==== Working data

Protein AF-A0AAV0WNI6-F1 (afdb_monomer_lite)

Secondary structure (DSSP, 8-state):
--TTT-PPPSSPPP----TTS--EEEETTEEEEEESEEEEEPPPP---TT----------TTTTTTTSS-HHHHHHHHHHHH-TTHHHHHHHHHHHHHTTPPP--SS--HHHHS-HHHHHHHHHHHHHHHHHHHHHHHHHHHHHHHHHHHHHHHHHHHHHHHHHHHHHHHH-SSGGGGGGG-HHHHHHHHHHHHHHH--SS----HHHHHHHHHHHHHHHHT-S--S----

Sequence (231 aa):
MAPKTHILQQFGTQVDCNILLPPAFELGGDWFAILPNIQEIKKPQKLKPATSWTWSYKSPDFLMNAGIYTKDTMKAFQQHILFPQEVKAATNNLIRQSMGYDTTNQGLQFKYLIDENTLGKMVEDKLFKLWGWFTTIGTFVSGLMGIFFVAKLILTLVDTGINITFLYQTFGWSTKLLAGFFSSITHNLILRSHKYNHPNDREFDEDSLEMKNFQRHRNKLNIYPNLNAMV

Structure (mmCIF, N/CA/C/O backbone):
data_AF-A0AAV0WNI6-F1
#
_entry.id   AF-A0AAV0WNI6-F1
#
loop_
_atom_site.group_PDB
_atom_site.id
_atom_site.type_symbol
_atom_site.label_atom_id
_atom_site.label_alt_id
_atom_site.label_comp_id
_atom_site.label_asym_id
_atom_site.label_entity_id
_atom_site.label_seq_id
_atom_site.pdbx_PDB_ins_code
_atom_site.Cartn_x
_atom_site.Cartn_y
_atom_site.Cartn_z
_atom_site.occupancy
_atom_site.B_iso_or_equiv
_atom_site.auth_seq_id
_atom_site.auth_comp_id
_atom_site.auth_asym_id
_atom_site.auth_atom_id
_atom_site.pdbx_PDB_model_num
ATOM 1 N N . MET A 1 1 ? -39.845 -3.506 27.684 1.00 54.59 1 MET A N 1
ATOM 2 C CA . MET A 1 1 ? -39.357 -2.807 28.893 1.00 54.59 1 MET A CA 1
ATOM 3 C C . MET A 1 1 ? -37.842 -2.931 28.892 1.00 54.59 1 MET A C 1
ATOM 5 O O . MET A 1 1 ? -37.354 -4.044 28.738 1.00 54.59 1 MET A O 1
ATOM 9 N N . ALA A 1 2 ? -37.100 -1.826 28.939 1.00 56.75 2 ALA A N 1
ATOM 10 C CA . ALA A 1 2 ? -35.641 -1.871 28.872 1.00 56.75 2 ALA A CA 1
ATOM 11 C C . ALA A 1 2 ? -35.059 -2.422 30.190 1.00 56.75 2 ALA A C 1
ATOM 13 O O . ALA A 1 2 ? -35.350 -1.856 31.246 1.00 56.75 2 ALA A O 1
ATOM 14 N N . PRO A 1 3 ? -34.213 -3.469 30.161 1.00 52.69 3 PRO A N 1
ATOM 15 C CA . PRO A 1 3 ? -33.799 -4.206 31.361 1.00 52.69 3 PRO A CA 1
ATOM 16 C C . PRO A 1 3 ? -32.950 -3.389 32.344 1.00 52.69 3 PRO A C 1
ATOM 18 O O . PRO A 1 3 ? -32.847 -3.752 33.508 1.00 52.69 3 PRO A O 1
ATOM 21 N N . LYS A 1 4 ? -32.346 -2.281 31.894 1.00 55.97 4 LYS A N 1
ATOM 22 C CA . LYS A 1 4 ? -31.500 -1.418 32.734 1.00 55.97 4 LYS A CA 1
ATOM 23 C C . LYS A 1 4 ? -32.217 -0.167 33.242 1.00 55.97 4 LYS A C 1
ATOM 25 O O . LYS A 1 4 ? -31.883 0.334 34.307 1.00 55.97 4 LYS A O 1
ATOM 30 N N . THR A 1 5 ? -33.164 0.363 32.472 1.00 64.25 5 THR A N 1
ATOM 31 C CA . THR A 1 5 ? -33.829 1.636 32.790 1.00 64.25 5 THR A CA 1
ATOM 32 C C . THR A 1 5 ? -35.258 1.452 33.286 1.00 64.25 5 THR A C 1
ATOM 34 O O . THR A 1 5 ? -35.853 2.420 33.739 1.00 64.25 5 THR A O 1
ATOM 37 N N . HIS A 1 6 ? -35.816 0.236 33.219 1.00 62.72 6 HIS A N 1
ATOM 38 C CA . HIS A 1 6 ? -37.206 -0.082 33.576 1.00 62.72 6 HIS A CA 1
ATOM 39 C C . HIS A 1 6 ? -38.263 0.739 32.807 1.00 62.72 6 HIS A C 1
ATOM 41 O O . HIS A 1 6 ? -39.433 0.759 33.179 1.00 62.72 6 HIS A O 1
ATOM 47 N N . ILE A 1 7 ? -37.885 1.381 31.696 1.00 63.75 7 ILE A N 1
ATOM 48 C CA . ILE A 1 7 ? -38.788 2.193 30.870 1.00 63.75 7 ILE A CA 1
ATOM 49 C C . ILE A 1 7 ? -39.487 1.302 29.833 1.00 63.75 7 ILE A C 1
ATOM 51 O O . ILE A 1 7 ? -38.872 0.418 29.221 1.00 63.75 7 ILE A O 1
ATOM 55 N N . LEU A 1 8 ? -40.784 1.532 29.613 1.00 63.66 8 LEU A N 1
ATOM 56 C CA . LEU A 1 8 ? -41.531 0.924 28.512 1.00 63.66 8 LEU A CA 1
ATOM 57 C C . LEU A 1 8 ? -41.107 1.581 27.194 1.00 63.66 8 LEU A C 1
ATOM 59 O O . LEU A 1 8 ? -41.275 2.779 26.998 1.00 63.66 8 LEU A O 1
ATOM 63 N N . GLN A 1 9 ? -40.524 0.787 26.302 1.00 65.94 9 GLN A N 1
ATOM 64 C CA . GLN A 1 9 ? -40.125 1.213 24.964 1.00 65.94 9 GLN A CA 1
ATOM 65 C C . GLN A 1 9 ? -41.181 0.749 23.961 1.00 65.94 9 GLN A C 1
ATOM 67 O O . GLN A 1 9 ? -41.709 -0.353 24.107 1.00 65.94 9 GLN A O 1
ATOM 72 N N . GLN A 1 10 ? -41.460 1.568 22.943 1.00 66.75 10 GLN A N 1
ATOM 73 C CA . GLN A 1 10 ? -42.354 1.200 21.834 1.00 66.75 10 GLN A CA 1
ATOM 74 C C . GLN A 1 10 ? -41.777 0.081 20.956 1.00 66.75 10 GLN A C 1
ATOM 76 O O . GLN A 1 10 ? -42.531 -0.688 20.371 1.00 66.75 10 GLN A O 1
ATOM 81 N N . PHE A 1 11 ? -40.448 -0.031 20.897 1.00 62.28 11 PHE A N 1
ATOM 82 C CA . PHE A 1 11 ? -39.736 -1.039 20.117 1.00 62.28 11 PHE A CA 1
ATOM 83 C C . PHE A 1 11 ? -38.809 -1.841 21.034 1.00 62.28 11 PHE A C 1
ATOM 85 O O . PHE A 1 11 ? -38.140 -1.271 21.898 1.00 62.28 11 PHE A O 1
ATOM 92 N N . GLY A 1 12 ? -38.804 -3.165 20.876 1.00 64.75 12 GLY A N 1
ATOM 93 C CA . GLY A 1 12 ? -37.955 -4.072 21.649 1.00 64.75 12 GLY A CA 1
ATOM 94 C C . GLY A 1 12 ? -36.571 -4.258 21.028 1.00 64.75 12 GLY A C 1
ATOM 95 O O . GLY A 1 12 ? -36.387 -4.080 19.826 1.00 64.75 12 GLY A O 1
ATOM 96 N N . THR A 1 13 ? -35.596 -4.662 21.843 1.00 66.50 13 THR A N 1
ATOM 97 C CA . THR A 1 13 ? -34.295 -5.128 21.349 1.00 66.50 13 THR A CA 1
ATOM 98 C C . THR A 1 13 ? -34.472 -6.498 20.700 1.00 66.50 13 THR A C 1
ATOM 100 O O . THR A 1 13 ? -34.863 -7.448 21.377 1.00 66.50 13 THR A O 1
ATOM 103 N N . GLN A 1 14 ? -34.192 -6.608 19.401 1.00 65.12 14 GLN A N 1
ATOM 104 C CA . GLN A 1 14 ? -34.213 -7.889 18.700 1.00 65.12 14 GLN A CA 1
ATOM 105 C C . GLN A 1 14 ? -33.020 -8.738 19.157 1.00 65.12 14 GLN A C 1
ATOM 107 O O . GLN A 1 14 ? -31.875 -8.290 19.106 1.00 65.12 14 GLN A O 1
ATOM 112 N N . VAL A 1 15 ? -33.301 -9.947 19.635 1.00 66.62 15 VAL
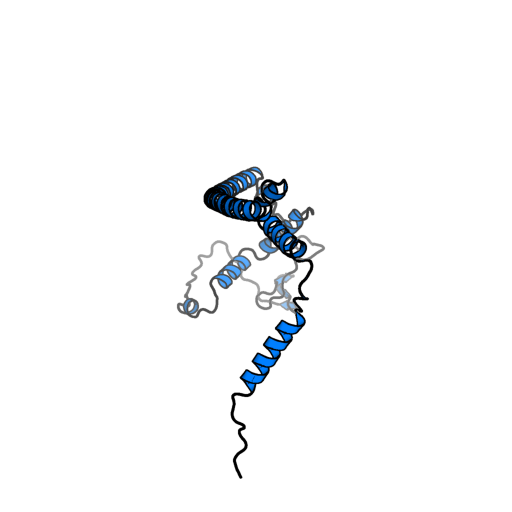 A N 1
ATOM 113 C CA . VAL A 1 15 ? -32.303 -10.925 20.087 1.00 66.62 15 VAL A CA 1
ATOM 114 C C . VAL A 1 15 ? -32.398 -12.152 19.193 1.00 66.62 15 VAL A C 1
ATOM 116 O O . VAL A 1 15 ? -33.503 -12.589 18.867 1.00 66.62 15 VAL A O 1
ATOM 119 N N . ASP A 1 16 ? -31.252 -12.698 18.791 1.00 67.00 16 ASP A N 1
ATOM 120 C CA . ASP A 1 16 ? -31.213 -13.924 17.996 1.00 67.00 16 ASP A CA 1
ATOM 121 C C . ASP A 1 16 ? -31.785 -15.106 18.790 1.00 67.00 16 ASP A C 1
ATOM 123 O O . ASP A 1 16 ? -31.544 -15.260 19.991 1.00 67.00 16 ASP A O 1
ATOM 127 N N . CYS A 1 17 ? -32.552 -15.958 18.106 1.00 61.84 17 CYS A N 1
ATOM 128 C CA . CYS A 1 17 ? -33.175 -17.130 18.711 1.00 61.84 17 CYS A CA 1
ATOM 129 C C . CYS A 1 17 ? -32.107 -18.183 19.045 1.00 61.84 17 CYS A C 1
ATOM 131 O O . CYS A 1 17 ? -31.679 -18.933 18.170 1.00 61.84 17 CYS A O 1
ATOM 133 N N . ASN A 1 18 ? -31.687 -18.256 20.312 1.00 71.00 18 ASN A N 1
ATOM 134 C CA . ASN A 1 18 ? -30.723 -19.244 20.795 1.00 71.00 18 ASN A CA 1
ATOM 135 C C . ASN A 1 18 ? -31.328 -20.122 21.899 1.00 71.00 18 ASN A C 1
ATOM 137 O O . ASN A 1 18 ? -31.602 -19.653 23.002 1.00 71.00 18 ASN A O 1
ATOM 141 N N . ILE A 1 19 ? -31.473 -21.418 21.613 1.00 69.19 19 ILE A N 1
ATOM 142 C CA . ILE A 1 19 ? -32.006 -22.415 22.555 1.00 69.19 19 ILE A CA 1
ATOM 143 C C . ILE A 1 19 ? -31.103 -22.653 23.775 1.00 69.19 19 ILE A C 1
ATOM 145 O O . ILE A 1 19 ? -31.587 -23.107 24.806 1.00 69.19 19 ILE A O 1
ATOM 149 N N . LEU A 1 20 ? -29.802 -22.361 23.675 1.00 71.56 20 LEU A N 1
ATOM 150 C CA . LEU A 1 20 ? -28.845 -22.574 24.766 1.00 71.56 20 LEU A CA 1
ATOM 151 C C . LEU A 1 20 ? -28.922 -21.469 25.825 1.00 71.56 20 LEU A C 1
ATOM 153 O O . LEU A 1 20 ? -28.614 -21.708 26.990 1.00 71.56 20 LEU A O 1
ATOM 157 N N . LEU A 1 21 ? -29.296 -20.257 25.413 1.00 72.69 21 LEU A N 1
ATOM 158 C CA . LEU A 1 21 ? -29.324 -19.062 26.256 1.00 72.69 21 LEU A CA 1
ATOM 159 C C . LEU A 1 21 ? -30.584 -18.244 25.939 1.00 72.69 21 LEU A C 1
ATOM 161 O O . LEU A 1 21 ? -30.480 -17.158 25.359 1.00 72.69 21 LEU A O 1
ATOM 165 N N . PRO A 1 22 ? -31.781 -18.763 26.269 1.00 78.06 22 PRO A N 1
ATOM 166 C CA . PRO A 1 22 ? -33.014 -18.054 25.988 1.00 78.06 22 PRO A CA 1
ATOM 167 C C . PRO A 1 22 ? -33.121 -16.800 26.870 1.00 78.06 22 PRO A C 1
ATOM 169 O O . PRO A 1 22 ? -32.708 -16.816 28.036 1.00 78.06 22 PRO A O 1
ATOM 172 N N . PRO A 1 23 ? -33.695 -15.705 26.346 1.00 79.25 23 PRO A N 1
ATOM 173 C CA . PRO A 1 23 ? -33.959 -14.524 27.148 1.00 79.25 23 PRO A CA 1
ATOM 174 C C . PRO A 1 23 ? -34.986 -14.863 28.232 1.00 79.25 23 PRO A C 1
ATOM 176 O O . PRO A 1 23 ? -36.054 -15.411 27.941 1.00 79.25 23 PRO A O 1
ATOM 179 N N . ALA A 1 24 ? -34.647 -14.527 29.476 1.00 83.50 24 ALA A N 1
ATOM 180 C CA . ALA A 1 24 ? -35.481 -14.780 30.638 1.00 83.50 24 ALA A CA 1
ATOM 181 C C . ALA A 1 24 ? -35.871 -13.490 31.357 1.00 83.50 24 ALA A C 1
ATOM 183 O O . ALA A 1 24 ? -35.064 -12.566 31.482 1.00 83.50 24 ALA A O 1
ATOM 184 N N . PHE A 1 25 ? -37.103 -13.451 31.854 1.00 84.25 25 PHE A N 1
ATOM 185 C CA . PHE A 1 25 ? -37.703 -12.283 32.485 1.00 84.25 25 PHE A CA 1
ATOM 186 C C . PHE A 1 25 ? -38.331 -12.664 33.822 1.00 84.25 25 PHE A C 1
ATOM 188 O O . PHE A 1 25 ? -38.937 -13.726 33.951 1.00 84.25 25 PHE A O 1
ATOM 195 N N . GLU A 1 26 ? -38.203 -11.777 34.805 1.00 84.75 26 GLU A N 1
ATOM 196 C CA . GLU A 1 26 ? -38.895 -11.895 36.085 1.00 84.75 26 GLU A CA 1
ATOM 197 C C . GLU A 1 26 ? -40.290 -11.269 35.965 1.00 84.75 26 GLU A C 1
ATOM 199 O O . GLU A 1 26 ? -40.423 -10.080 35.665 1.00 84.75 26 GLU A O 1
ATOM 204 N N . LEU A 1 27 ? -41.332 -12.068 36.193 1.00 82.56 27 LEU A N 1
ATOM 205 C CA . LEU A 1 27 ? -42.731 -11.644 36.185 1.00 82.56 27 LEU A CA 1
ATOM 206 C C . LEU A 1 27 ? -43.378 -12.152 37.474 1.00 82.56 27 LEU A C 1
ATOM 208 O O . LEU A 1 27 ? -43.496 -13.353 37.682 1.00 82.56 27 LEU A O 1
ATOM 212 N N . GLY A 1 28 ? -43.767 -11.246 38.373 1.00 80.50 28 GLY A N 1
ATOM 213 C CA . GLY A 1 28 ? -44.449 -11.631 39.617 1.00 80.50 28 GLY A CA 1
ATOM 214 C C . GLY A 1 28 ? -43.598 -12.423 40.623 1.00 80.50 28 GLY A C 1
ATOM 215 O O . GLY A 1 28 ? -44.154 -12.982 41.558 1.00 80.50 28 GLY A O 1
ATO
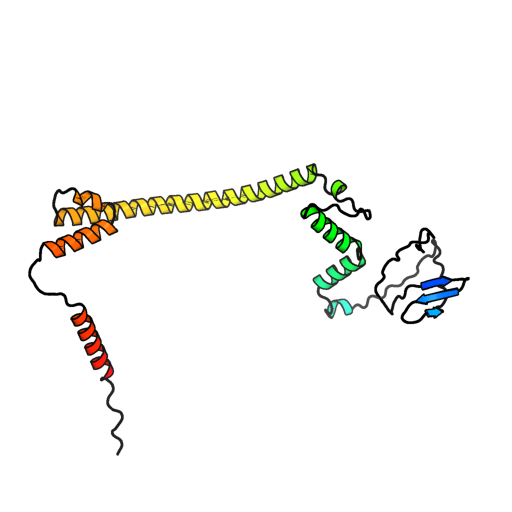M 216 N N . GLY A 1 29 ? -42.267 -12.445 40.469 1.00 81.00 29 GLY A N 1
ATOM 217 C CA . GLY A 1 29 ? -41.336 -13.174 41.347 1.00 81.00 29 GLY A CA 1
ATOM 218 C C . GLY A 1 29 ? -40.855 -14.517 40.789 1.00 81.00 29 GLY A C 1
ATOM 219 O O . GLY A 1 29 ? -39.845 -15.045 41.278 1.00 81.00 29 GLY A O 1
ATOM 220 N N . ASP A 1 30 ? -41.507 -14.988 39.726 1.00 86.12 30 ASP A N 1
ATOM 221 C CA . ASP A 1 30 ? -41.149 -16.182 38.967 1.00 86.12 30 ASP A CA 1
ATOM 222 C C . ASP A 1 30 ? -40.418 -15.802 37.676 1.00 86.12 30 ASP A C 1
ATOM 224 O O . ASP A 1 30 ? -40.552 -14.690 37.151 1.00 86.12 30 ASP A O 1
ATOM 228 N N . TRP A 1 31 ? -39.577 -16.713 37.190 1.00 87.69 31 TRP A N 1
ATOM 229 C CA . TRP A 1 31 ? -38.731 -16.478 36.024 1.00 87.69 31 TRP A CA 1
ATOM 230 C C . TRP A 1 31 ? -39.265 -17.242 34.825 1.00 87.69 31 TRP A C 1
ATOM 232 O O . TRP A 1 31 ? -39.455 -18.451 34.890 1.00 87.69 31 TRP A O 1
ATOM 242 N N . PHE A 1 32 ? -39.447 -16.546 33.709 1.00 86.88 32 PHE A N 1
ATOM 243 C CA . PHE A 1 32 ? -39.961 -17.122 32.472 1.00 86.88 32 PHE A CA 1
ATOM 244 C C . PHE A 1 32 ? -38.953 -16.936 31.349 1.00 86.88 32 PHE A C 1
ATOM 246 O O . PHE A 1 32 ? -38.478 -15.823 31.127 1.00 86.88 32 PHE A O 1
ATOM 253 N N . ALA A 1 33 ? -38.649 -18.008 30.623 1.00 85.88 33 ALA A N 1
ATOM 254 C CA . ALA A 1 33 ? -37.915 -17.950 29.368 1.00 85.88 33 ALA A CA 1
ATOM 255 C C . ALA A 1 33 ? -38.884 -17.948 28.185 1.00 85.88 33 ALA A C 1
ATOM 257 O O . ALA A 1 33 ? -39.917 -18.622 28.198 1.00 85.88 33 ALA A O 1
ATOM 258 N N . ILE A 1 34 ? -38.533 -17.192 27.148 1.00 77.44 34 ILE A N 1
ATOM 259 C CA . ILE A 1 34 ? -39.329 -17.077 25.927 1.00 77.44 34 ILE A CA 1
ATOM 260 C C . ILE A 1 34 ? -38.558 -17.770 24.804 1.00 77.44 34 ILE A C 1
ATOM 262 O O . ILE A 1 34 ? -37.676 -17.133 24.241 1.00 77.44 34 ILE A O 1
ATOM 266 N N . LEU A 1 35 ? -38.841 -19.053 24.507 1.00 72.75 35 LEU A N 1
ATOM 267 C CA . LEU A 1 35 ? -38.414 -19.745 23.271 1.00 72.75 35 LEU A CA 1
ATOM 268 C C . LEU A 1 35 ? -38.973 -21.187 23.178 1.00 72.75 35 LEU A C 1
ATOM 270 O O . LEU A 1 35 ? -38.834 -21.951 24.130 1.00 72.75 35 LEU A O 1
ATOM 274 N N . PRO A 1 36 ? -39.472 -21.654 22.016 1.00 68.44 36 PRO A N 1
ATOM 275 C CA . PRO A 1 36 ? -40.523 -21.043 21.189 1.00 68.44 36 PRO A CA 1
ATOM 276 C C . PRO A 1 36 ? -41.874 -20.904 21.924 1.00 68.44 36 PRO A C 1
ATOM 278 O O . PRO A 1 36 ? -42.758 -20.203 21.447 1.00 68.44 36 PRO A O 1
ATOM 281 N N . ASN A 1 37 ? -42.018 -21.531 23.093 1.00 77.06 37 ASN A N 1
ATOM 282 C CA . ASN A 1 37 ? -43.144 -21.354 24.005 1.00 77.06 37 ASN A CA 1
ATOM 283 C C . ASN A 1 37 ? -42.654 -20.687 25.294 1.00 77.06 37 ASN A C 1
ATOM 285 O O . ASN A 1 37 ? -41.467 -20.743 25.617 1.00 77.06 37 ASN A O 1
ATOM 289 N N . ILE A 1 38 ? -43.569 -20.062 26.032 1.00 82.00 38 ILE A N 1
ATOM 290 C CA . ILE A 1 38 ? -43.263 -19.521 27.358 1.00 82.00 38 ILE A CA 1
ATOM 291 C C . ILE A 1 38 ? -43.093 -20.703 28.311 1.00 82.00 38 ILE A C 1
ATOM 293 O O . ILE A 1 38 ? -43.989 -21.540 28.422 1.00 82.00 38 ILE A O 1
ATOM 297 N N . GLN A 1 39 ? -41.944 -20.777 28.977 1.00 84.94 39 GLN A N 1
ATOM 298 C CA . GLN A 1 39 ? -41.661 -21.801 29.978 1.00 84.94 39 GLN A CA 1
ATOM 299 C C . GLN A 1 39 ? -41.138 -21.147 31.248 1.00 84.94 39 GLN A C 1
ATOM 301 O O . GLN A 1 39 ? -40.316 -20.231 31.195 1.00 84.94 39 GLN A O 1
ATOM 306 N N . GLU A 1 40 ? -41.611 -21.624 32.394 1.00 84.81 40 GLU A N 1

========

* Task brief *
Take exactly the lines from the one containing "ATOM 21 N N" through the one containing "ATOM 34 O O" in the data above, and output them with nothing added.

* Response to the task *
ATOM 21 N N . LYS A 1 4 ? -32.346 -2.281 31.894 1.00 55.97 4 LYS A N 1
ATOM 22 C CA . LYS A 1 4 ? -31.500 -1.418 32.734 1.00 55.97 4 LYS A CA 1
ATOM 23 C C . LYS A 1 4 ? -32.217 -0.167 33.242 1.00 55.97 4 LYS A C 1
ATOM 25 O O . LYS A 1 4 ? -31.883 0.334 34.307 1.00 55.97 4 LYS A O 1
ATOM 30 N N . THR A 1 5 ? -33.164 0.363 32.472 1.00 64.25 5 THR A N 1
ATOM 31 C CA . THR A 1 5 ? -33.829 1.636 32.790 1.00 64.25 5 THR A CA 1
ATOM 32 C C . THR A 1 5 ? -35.258 1.452 33.286 1.00 64.25 5 THR A C 1
ATOM 34 O O . THR A 1 5 ? -35.853 2.420 33.739 1.00 64.25 5 THR A O 1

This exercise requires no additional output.